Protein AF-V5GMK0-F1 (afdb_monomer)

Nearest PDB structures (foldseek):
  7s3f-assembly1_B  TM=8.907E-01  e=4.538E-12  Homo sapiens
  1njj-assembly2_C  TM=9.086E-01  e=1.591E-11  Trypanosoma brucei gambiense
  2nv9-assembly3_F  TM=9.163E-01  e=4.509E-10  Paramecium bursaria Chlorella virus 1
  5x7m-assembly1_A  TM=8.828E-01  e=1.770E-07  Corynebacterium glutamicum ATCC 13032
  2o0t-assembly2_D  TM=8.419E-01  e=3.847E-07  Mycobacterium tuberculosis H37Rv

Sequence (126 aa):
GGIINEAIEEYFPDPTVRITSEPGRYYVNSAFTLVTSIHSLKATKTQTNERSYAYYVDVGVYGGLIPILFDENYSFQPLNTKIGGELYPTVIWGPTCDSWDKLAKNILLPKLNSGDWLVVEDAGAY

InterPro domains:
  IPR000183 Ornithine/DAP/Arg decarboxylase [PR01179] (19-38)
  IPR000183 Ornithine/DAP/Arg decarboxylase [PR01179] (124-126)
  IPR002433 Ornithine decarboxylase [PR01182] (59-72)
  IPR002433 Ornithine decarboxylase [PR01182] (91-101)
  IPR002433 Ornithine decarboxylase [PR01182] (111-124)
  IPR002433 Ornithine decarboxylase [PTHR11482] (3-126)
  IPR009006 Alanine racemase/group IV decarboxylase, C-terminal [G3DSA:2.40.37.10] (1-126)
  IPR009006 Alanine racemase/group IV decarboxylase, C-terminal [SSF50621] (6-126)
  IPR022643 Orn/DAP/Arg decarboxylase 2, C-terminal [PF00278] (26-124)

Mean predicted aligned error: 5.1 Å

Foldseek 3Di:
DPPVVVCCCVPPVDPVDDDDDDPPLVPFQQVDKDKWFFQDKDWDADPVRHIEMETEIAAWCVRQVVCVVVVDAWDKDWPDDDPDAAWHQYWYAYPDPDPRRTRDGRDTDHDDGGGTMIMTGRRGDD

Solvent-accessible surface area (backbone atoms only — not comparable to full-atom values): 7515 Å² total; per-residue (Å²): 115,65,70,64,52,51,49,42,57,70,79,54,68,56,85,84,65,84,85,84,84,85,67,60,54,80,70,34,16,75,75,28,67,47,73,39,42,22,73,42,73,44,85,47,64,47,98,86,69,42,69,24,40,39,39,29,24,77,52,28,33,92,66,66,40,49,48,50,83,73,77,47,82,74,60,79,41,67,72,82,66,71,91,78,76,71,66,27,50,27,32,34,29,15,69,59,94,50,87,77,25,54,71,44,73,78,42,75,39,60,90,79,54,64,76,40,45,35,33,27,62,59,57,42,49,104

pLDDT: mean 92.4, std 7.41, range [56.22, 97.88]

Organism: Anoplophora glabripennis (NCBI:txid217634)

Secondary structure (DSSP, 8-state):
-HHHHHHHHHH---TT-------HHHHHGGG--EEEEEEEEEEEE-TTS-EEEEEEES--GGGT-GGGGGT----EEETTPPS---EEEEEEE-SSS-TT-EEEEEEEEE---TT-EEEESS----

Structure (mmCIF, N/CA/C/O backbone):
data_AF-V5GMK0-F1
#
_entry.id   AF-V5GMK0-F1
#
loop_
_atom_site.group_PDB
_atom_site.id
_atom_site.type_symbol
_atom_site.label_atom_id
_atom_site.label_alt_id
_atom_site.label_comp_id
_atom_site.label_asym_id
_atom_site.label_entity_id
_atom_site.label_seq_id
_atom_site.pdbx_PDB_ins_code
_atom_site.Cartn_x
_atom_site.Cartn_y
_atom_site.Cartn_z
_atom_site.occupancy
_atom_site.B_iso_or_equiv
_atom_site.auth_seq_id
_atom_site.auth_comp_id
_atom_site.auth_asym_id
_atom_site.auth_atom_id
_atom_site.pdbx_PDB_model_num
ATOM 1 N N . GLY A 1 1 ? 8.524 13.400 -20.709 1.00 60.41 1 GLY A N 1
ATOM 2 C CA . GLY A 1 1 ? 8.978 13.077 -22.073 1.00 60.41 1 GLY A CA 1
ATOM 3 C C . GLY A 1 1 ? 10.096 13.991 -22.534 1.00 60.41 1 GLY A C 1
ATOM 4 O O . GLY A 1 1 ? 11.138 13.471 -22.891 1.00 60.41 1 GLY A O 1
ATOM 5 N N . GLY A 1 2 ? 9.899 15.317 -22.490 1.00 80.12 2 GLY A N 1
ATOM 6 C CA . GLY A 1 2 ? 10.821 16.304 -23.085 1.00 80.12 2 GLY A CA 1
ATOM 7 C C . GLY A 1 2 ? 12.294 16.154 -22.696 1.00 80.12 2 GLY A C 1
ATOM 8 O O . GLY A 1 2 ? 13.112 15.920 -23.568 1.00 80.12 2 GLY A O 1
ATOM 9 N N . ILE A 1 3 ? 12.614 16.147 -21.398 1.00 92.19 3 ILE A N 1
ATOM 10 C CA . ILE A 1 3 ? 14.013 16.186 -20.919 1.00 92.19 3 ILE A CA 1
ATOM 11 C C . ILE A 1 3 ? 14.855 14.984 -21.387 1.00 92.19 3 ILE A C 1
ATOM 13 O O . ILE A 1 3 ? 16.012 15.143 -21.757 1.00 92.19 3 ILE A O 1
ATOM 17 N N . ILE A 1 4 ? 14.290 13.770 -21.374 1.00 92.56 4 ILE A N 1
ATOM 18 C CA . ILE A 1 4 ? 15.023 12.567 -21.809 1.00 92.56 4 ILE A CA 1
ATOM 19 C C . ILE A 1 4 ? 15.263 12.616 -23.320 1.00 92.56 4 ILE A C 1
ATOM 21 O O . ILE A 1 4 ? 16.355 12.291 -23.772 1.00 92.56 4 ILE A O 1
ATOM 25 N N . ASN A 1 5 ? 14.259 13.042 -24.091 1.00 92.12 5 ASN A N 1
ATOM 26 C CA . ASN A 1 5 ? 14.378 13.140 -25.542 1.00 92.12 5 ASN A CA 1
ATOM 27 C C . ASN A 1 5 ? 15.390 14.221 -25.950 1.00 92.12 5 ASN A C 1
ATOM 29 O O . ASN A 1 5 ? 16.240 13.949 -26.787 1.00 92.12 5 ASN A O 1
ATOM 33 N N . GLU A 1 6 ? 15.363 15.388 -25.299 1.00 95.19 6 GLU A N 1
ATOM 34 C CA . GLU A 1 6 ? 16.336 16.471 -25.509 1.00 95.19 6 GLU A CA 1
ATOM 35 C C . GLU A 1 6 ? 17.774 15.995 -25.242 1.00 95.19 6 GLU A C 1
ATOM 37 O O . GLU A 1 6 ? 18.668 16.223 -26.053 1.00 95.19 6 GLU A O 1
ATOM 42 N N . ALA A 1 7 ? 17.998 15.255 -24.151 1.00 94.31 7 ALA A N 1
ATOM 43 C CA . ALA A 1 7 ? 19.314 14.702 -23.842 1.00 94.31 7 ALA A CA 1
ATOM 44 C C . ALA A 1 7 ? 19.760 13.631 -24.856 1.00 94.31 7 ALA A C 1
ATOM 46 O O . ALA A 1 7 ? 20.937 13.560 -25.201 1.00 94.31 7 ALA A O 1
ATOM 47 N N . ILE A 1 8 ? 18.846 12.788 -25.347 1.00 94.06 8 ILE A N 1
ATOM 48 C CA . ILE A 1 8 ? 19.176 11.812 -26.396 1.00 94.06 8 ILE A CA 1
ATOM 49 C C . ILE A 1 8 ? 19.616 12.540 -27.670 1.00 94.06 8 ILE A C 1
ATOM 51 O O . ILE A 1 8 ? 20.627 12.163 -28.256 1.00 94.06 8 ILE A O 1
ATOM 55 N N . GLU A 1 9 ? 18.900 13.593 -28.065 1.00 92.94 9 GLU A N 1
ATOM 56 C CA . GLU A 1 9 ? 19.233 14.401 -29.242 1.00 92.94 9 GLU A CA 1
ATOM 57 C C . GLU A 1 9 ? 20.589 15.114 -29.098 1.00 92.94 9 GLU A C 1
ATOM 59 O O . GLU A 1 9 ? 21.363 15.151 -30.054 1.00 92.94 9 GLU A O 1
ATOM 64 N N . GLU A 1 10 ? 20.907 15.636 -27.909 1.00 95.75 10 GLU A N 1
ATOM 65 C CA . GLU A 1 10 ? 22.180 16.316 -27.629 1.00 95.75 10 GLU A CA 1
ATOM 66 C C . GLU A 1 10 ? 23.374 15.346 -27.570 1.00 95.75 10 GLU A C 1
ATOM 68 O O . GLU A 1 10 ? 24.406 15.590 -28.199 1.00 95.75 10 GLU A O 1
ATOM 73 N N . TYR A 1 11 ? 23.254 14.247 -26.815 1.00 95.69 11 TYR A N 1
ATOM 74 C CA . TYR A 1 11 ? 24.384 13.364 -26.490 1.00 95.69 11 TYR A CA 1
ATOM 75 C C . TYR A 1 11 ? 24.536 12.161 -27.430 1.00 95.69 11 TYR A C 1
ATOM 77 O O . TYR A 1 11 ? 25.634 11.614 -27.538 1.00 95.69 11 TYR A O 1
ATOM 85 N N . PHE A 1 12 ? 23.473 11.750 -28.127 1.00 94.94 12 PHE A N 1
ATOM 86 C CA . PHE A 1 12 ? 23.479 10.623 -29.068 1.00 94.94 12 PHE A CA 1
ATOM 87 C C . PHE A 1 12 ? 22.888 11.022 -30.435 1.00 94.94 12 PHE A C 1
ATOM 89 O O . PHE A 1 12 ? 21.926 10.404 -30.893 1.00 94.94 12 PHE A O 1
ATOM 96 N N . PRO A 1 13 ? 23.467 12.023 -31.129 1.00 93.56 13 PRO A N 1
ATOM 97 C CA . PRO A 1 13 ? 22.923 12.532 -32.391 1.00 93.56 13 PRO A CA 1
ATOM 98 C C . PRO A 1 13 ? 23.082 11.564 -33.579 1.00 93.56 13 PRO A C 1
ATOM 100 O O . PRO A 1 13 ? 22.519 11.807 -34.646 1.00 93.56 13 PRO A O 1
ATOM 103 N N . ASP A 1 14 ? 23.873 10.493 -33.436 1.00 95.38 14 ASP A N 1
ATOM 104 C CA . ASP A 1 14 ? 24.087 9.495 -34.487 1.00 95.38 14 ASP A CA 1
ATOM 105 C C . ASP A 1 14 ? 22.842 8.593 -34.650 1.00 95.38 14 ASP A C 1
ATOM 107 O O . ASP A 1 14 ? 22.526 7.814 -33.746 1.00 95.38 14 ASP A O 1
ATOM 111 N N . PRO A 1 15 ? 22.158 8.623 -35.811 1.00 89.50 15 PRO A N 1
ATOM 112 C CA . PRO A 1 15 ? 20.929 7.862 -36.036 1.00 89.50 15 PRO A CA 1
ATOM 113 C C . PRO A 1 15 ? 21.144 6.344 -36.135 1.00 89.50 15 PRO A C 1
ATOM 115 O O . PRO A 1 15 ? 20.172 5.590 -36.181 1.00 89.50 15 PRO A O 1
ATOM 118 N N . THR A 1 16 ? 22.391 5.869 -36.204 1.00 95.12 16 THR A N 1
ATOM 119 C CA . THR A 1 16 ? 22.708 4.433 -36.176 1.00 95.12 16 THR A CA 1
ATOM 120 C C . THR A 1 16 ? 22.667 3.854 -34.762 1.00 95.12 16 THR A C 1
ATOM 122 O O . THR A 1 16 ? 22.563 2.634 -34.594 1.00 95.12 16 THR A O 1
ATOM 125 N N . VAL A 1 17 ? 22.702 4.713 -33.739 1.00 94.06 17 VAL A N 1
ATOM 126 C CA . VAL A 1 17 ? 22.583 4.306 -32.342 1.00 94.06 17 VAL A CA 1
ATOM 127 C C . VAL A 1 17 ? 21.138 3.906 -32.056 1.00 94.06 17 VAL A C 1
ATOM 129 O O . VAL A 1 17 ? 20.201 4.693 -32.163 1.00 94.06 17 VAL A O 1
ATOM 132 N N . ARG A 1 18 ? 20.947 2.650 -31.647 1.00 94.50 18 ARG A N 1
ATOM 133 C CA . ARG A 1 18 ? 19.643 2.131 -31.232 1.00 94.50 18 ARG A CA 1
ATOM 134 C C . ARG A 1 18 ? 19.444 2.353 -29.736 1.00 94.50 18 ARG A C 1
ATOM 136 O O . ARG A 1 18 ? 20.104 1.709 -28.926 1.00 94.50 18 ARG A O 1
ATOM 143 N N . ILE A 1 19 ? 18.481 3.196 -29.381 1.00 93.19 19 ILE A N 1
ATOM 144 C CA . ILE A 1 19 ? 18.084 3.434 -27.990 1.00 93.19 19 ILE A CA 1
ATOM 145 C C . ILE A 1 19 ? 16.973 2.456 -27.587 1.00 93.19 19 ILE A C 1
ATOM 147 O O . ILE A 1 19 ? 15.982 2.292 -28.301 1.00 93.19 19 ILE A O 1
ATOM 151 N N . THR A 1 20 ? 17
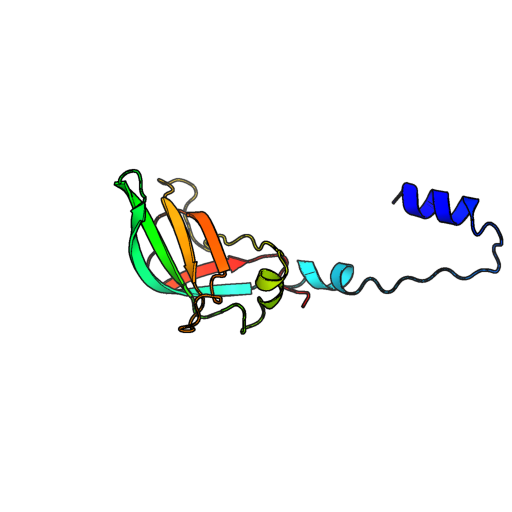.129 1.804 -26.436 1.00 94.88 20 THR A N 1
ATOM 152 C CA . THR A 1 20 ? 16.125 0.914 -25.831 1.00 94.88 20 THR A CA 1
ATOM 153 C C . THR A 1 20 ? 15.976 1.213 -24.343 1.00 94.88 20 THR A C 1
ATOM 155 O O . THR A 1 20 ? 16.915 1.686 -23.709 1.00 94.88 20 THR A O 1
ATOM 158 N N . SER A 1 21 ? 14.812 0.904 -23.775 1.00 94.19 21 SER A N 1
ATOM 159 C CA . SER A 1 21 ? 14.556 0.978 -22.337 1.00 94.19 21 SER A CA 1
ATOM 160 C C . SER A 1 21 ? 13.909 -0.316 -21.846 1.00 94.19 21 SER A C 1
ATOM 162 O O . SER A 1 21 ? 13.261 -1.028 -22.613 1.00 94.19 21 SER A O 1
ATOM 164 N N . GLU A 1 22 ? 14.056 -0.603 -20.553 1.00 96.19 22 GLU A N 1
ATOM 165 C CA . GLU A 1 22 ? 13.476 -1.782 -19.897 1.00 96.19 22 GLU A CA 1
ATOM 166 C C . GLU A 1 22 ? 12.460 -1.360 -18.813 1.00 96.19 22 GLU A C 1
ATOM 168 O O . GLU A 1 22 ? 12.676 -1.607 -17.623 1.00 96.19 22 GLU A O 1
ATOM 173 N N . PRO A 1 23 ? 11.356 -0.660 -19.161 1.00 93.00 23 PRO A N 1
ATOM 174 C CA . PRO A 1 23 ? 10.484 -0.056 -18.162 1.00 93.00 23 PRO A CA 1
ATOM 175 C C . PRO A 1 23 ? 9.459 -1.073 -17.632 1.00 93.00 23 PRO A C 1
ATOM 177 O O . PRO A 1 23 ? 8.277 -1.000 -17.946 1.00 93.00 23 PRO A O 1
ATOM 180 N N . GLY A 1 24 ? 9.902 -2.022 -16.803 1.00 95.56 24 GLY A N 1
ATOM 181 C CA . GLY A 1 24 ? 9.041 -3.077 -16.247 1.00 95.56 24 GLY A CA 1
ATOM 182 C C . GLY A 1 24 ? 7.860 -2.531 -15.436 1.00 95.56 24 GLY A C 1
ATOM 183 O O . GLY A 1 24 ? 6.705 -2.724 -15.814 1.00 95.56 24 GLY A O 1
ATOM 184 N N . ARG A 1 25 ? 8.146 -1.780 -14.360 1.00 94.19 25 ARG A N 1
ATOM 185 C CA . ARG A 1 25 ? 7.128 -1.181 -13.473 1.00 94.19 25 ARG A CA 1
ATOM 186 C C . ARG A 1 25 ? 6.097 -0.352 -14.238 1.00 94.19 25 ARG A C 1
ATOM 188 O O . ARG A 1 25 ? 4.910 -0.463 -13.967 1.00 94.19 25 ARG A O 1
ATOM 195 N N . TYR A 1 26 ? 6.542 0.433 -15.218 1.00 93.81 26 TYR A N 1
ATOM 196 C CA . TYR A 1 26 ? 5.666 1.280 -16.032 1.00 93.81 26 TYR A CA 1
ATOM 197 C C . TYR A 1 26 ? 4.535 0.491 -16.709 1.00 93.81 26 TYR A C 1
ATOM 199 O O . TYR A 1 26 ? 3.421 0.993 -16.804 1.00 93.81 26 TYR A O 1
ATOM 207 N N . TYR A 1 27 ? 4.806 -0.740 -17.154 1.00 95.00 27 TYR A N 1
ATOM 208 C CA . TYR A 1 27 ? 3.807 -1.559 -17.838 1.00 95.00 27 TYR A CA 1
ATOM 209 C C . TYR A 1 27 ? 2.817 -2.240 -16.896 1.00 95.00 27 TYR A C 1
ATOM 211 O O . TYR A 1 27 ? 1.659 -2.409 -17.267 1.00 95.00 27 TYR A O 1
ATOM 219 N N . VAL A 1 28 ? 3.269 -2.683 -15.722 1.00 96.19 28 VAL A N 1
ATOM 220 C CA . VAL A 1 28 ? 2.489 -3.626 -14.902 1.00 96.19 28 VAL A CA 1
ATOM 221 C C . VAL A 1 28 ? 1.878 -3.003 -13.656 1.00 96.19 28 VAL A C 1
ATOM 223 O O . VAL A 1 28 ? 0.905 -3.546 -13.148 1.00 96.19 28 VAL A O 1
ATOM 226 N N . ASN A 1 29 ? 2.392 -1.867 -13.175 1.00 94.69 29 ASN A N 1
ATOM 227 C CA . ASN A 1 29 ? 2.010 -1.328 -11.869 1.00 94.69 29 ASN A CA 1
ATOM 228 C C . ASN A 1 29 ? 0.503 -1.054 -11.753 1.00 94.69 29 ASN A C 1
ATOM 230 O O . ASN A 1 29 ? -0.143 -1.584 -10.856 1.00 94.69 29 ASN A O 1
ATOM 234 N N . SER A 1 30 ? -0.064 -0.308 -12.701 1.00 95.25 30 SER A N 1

» **Exercise brief**
Looking at the data above, say how many lines include the string "decarboxylase" and add nothing.

» **Final answer**
9